Tuesday, January 24, 2023
Blueprint Medicines Corporation announced that the U.S. Food and Drug Administration (FDA) has accepted the company's supplemental new drug application for AYVAKIT® (avapritinib) for the treatment of adults with indolent systemic mastocytosis (SM). The FDA granted priority review with an action date of May 22, 2023 under the Prescription Drug User Fee Act (PDUFA).
This regulatory application is based on results from the global PIONEER trial, the largest randomised, placebo-controlled study ever conducted in indolent SM. The FDA previously granted breakthrough therapy designation to AYVAKIT for the treatment of moderate to severe indolent SM. AYVAKIT was designed to potently and selectively inhibit D816V mutant KIT, the primary underlying cause of SM.
AYVAKIT (avapritinib) is a kinase inhibitor applicable for treating patients with Advanced SM, including aggressive SM (ASM), SM with an associated hematological neoplasm (SM-AHN) and mast cell leukemia (MCL), adults consisting of unresectable or metastatic gastrointestinal stromal tumor (GIST) harboring a PDGFRA exon 18 mutation, including PDGFRA D842V mutations.
Systemic mastocytosis (SM), rare disease caused by the KIT D816V mutation in about 95 percent of cases.
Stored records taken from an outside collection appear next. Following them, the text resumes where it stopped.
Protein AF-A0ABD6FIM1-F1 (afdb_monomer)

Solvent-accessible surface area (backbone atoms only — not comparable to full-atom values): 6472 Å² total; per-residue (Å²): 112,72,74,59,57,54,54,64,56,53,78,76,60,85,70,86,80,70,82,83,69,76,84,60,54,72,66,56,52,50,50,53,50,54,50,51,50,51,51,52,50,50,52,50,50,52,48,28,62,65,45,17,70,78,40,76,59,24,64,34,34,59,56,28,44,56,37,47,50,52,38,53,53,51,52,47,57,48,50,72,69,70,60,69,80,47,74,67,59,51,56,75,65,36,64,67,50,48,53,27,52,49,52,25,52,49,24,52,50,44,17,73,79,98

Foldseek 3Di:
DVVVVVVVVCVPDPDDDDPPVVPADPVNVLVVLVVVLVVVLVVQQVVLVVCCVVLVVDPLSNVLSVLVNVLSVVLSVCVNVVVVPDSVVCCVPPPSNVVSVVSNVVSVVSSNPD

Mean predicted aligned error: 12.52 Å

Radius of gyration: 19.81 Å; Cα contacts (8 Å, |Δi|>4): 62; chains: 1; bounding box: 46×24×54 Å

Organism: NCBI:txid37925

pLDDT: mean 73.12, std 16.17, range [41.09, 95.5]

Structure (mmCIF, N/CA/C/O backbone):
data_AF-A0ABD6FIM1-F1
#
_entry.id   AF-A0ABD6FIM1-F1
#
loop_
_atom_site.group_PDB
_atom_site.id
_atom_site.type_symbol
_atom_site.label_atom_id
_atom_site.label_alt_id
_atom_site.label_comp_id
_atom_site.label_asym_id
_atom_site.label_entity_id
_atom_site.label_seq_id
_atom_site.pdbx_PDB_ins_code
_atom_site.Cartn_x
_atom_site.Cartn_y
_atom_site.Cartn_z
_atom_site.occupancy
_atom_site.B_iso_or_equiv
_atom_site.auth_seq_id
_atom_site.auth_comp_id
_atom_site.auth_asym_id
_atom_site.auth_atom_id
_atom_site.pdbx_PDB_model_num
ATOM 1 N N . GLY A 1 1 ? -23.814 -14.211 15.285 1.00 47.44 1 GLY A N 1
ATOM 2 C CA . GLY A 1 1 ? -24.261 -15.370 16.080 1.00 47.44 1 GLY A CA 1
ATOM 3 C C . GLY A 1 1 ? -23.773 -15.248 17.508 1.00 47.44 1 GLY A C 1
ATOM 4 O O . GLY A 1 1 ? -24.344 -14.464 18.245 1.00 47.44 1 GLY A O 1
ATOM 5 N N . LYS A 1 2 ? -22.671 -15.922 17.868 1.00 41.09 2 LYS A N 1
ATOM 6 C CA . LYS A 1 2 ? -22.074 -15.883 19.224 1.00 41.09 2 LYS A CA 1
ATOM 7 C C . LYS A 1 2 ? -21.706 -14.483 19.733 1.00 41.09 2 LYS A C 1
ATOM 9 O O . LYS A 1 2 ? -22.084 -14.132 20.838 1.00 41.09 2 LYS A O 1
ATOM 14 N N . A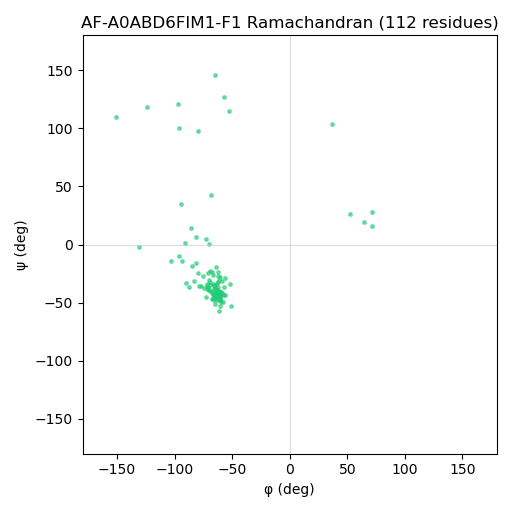RG A 1 3 ? -21.097 -13.643 18.887 1.00 51.78 3 ARG A N 1
ATOM 15 C CA . ARG A 1 3 ? -20.703 -12.269 19.259 1.00 51.78 3 ARG A CA 1
ATOM 16 C C . ARG A 1 3 ? -21.867 -11.345 19.646 1.00 51.78 3 ARG A C 1
ATOM 18 O O . ARG A 1 3 ? -21.649 -10.384 20.360 1.00 51.78 3 ARG A O 1
ATOM 25 N N . TYR A 1 4 ? -23.094 -11.621 19.193 1.00 50.84 4 TYR A N 1
ATOM 26 C CA . TYR A 1 4 ? -24.267 -10.812 19.563 1.00 50.84 4 TYR A CA 1
ATOM 27 C C . TYR A 1 4 ? -24.842 -11.236 20.925 1.00 50.84 4 TYR A C 1
ATOM 29 O O . TYR A 1 4 ? -25.330 -10.399 21.674 1.00 50.84 4 TYR A O 1
ATOM 37 N N . ALA A 1 5 ? -24.727 -12.525 21.271 1.00 53.00 5 ALA A N 1
ATOM 38 C CA . ALA A 1 5 ? -25.107 -13.044 22.585 1.00 53.00 5 ALA A CA 1
ATOM 39 C C . ALA A 1 5 ? -24.144 -12.575 23.694 1.00 53.00 5 ALA A C 1
ATOM 41 O O . ALA A 1 5 ? -24.573 -12.354 24.820 1.00 53.00 5 ALA A O 1
ATOM 42 N N . GLU A 1 6 ? -22.867 -12.352 23.366 1.00 51.19 6 GLU A N 1
ATOM 43 C CA . GLU A 1 6 ? -21.867 -11.792 24.290 1.00 51.19 6 GLU A CA 1
ATOM 44 C C . GLU A 1 6 ? -22.122 -10.309 24.617 1.00 51.19 6 GLU A C 1
ATOM 46 O O . GLU A 1 6 ? -21.887 -9.888 25.745 1.00 51.19 6 GLU A O 1
ATOM 51 N N . ILE A 1 7 ? -22.670 -9.532 23.672 1.00 54.88 7 ILE A N 1
ATOM 52 C CA . ILE A 1 7 ? -23.004 -8.110 23.876 1.00 54.88 7 ILE A CA 1
ATOM 53 C C . ILE A 1 7 ? -24.191 -7.9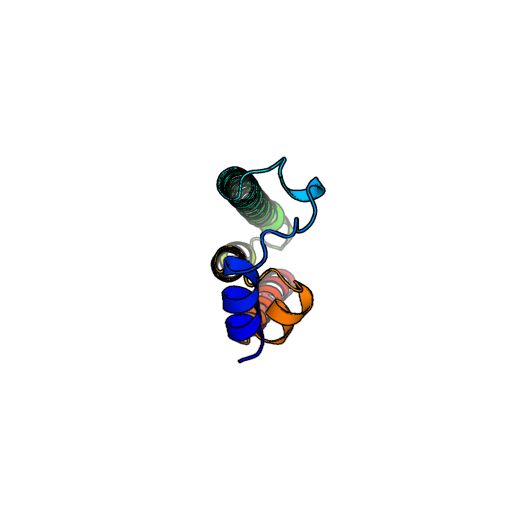50 24.843 1.00 54.88 7 ILE A C 1
ATOM 55 O O . ILE A 1 7 ? -24.158 -7.092 25.718 1.00 54.88 7 ILE A O 1
ATOM 59 N N . ILE A 1 8 ? -25.200 -8.823 24.754 1.00 54.53 8 ILE A N 1
ATOM 60 C CA . ILE A 1 8 ? -26.383 -8.790 25.637 1.00 54.53 8 ILE A CA 1
ATOM 61 C C . ILE A 1 8 ? -26.062 -9.328 27.048 1.00 54.53 8 ILE A C 1
ATOM 63 O O . ILE A 1 8 ? -26.667 -8.903 28.033 1.00 54.53 8 ILE A O 1
ATOM 67 N N . LEU A 1 9 ? -25.070 -10.219 27.184 1.00 48.88 9 LEU A N 1
ATOM 68 C CA . LEU A 1 9 ? -24.569 -10.657 28.497 1.00 48.88 9 LEU A CA 1
ATOM 69 C C . LEU A 1 9 ? -23.765 -9.557 29.222 1.00 48.88 9 LEU A C 1
ATOM 71 O O . LEU A 1 9 ? -23.668 -9.563 30.452 1.00 48.88 9 LEU A O 1
ATOM 75 N N . PHE A 1 10 ? -23.202 -8.612 28.462 1.00 48.78 10 PHE A N 1
ATOM 76 C CA . PHE A 1 10 ? -22.375 -7.520 28.973 1.00 48.78 10 PHE A CA 1
ATOM 77 C C . PHE A 1 10 ? -23.203 -6.393 29.612 1.00 48.78 10 PHE A C 1
ATOM 79 O O . PHE A 1 10 ? -22.800 -5.852 30.641 1.00 48.78 10 PHE A O 1
ATOM 86 N N . GLU A 1 11 ? -24.386 -6.083 29.071 1.00 53.22 11 GLU A N 1
ATOM 87 C CA . GLU A 1 11 ? -25.264 -5.029 29.613 1.00 53.22 11 GLU A CA 1
ATOM 88 C C . GLU A 1 11 ? -25.859 -5.368 30.991 1.00 53.22 11 GLU A C 1
ATOM 90 O O . GLU A 1 11 ? -26.166 -4.462 31.760 1.00 53.22 11 GLU A O 1
ATOM 95 N N . ASN A 1 12 ? -25.969 -6.654 31.345 1.00 51.03 12 ASN A N 1
ATOM 96 C CA . ASN A 1 12 ? -26.658 -7.087 32.567 1.00 51.03 12 ASN A CA 1
ATOM 97 C C . ASN A 1 12 ? -25.754 -7.339 33.785 1.00 51.03 12 ASN A C 1
ATOM 99 O O . ASN A 1 12 ? -26.284 -7.526 34.879 1.00 51.03 12 ASN A O 1
ATOM 103 N N . THR A 1 13 ? -24.421 -7.363 33.641 1.00 48.91 13 THR A N 1
ATOM 104 C CA . THR A 1 13 ? -23.579 -7.974 34.697 1.00 48.91 13 THR A CA 1
ATOM 105 C C . THR A 1 13 ? -22.384 -7.153 35.179 1.00 48.91 13 THR A C 1
ATOM 107 O O . THR A 1 13 ? -21.705 -7.596 36.100 1.00 48.91 13 THR A O 1
ATOM 110 N N . GLY A 1 14 ? -22.116 -5.963 34.627 1.00 50.53 14 GLY A N 1
ATOM 111 C CA . GLY A 1 14 ? -21.162 -5.007 35.222 1.00 50.53 14 GLY A CA 1
ATOM 112 C C . GLY A 1 14 ? -19.767 -5.565 35.557 1.00 50.53 14 GLY A C 1
ATOM 113 O O . GLY A 1 14 ? -19.114 -5.061 36.467 1.00 50.53 14 GLY A O 1
ATOM 114 N N . ALA A 1 15 ? -19.312 -6.614 34.866 1.00 44.50 15 ALA A N 1
ATOM 115 C CA . ALA A 1 15 ? -18.062 -7.297 35.171 1.00 44.50 15 ALA A CA 1
ATOM 116 C C . ALA A 1 15 ? -16.933 -6.786 34.265 1.00 44.50 15 ALA A C 1
ATOM 118 O O . ALA A 1 15 ? -17.009 -6.851 33.037 1.00 44.50 15 ALA A O 1
ATOM 119 N N . GLU A 1 16 ? -15.888 -6.259 34.904 1.00 51.25 16 GLU A N 1
ATOM 120 C CA . GLU A 1 16 ? -14.692 -5.677 34.301 1.00 51.25 16 GLU A CA 1
ATOM 121 C C . GLU A 1 16 ? -14.008 -6.606 33.285 1.00 51.25 16 GLU A C 1
ATOM 123 O O . GLU A 1 16 ? -13.403 -7.620 33.637 1.00 51.25 16 GLU A O 1
ATOM 128 N N . ILE A 1 17 ? -13.993 -6.202 32.012 1.00 50.47 17 ILE A N 1
ATOM 129 C CA . ILE A 1 17 ? -13.115 -6.797 31.000 1.00 50.47 17 ILE A CA 1
ATOM 130 C C . ILE A 1 17 ? -11.848 -5.930 30.882 1.00 50.47 17 ILE A C 1
ATOM 132 O O . ILE A 1 17 ? -11.849 -4.867 30.269 1.00 50.47 17 ILE A O 1
ATOM 136 N N . ARG A 1 18 ? -10.779 -6.408 31.539 1.00 48.78 18 ARG A N 1
ATOM 137 C CA . ARG A 1 18 ? -9.336 -6.078 31.426 1.00 48.78 18 ARG A CA 1
ATOM 138 C C . ARG A 1 18 ? -8.938 -4.615 31.144 1.00 48.78 18 ARG A C 1
ATOM 140 O O . ARG A 1 18 ? -8.858 -4.149 30.010 1.00 48.78 18 ARG A O 1
ATOM 147 N N . SER A 1 19 ? -8.484 -3.958 32.212 1.00 46.53 19 SER A N 1
ATOM 148 C CA . SER A 1 19 ? -8.005 -2.571 32.285 1.00 46.53 19 SER A CA 1
ATOM 149 C C . SER A 1 19 ? -6.626 -2.268 31.664 1.00 46.53 19 SER A C 1
ATOM 151 O O . SER A 1 19 ? -6.179 -1.124 31.742 1.00 46.53 19 SER A O 1
ATOM 153 N N . SER A 1 20 ? -5.939 -3.209 31.004 1.00 44.62 20 SER A N 1
ATOM 154 C CA . SER A 1 20 ? -4.607 -2.936 30.424 1.00 44.62 20 SER A CA 1
ATOM 155 C C . SER A 1 20 ? -4.635 -2.308 29.022 1.00 44.62 20 SER A C 1
ATOM 157 O O . SER A 1 20 ? -3.658 -1.674 28.632 1.00 44.62 20 SER A O 1
ATOM 159 N N . LEU A 1 21 ? -5.755 -2.395 28.287 1.00 46.56 21 LEU A N 1
ATOM 160 C CA . LEU A 1 21 ? -5.919 -1.777 26.956 1.00 46.56 21 LEU A CA 1
ATOM 161 C C . LEU A 1 21 ? -6.506 -0.353 26.994 1.00 46.56 21 LEU A C 1
ATOM 163 O O . LEU A 1 21 ? -6.687 0.280 25.958 1.00 46.56 21 LEU A O 1
ATOM 167 N N . ARG A 1 22 ? -6.783 0.188 28.186 1.00 48.69 22 ARG A N 1
ATOM 168 C CA . ARG A 1 22 ? -7.470 1.479 28.377 1.00 48.69 22 ARG A CA 1
ATOM 169 C C . ARG A 1 22 ? -6.566 2.715 28.242 1.00 48.69 22 ARG A C 1
ATOM 171 O O . ARG A 1 22 ? -7.019 3.818 28.529 1.00 48.69 22 ARG A O 1
ATOM 178 N N . LYS A 1 23 ? -5.295 2.562 27.845 1.00 50.97 23 LYS A N 1
ATOM 179 C CA . LYS A 1 23 ? -4.342 3.689 27.740 1.00 50.97 23 LYS A CA 1
ATOM 180 C C . LYS A 1 23 ? -4.246 4.336 26.358 1.00 50.97 23 LYS A C 1
ATOM 182 O O . LYS A 1 23 ? -3.751 5.454 26.278 1.00 50.97 23 LYS A O 1
ATOM 187 N N . TYR A 1 24 ? -4.768 3.711 25.303 1.00 50.91 24 TYR A N 1
ATOM 188 C CA . TYR A 1 24 ? -4.798 4.311 23.968 1.00 50.91 24 TYR A CA 1
ATOM 189 C C . TYR A 1 24 ? -6.234 4.355 23.455 1.00 50.91 24 TYR A C 1
ATOM 191 O O . TYR A 1 24 ? -6.889 3.324 23.329 1.00 50.91 24 TYR A O 1
ATOM 199 N N . SER A 1 25 ? -6.754 5.557 23.197 1.00 62.16 25 SER A N 1
ATOM 200 C CA . SER A 1 25 ? -8.075 5.692 22.583 1.00 62.16 25 SER A CA 1
ATOM 201 C C . SER A 1 25 ? -8.035 5.113 21.166 1.00 62.16 25 SER A C 1
ATOM 203 O O . SER A 1 25 ? -7.024 5.231 20.470 1.00 62.16 25 SER A O 1
ATOM 205 N N . ALA A 1 26 ? -9.140 4.516 20.711 1.00 64.38 26 ALA A N 1
ATOM 206 C CA . ALA A 1 26 ? -9.257 4.020 19.337 1.00 64.38 26 ALA A CA 1
ATOM 207 C C . ALA A 1 26 ? -8.889 5.103 18.302 1.00 64.38 26 ALA A C 1
ATOM 209 O O . ALA A 1 26 ? -8.269 4.812 17.285 1.00 64.38 26 ALA A O 1
ATOM 210 N N . SER A 1 27 ? -9.191 6.370 18.602 1.00 69.12 27 SER A N 1
ATOM 211 C CA . SER A 1 27 ? -8.816 7.521 17.778 1.00 69.12 27 SER A CA 1
ATOM 212 C C . SER A 1 27 ? -7.303 7.750 17.704 1.0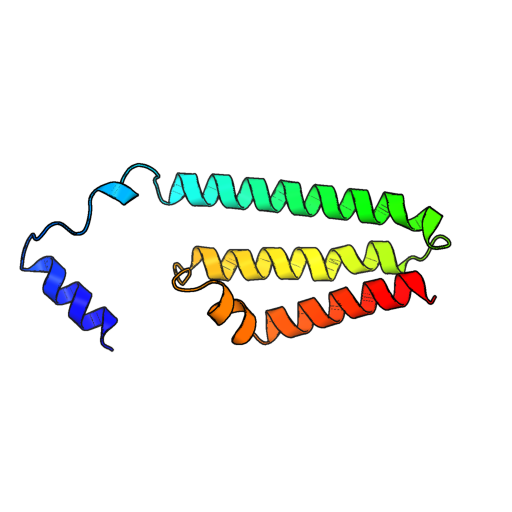0 69.12 27 SER A C 1
ATOM 214 O O . SER A 1 27 ? -6.793 8.037 16.626 1.00 69.12 27 SER A O 1
ATOM 216 N N . TYR A 1 28 ? -6.571 7.604 18.815 1.00 73.69 28 TYR A N 1
ATOM 217 C CA . TYR A 1 28 ? -5.109 7.724 18.810 1.00 73.69 28 TYR A CA 1
ATOM 218 C C . TYR A 1 28 ? -4.459 6.591 18.013 1.00 73.69 28 TYR A C 1
ATOM 220 O O . TYR A 1 28 ? -3.560 6.839 17.214 1.00 73.69 28 TYR A O 1
ATOM 228 N N . LEU A 1 29 ? -4.949 5.358 18.172 1.00 73.75 29 LEU A N 1
ATOM 229 C CA . LEU A 1 29 ? -4.427 4.216 17.422 1.00 73.75 29 LEU A CA 1
ATOM 230 C C . LEU A 1 29 ? -4.660 4.376 15.913 1.00 73.75 29 LEU A C 1
ATOM 232 O O . LEU A 1 29 ? -3.738 4.153 15.134 1.00 73.75 29 LEU A O 1
ATOM 236 N N . ARG A 1 30 ? -5.850 4.840 15.507 1.00 78.00 30 ARG A N 1
ATOM 237 C CA . ARG A 1 30 ? -6.153 5.187 14.108 1.00 78.00 30 ARG A CA 1
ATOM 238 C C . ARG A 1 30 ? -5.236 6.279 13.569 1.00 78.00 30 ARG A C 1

Individuals with indolent systemic mastocytosis consists of debilitating symptoms and result in poor quality of life. Hence, indolent systemic mastocytosis disease can be targeted with AYVAKIT.
AYVAKIT® (avapritinib) is approved in Europe (AYVAKYT®) to treat adults with ASM, SM-AHN or MCL, applicable after at least one systemic therapy, and for adults with unresectable or metastatic GIST harboring the PDGFRA D842V mutation.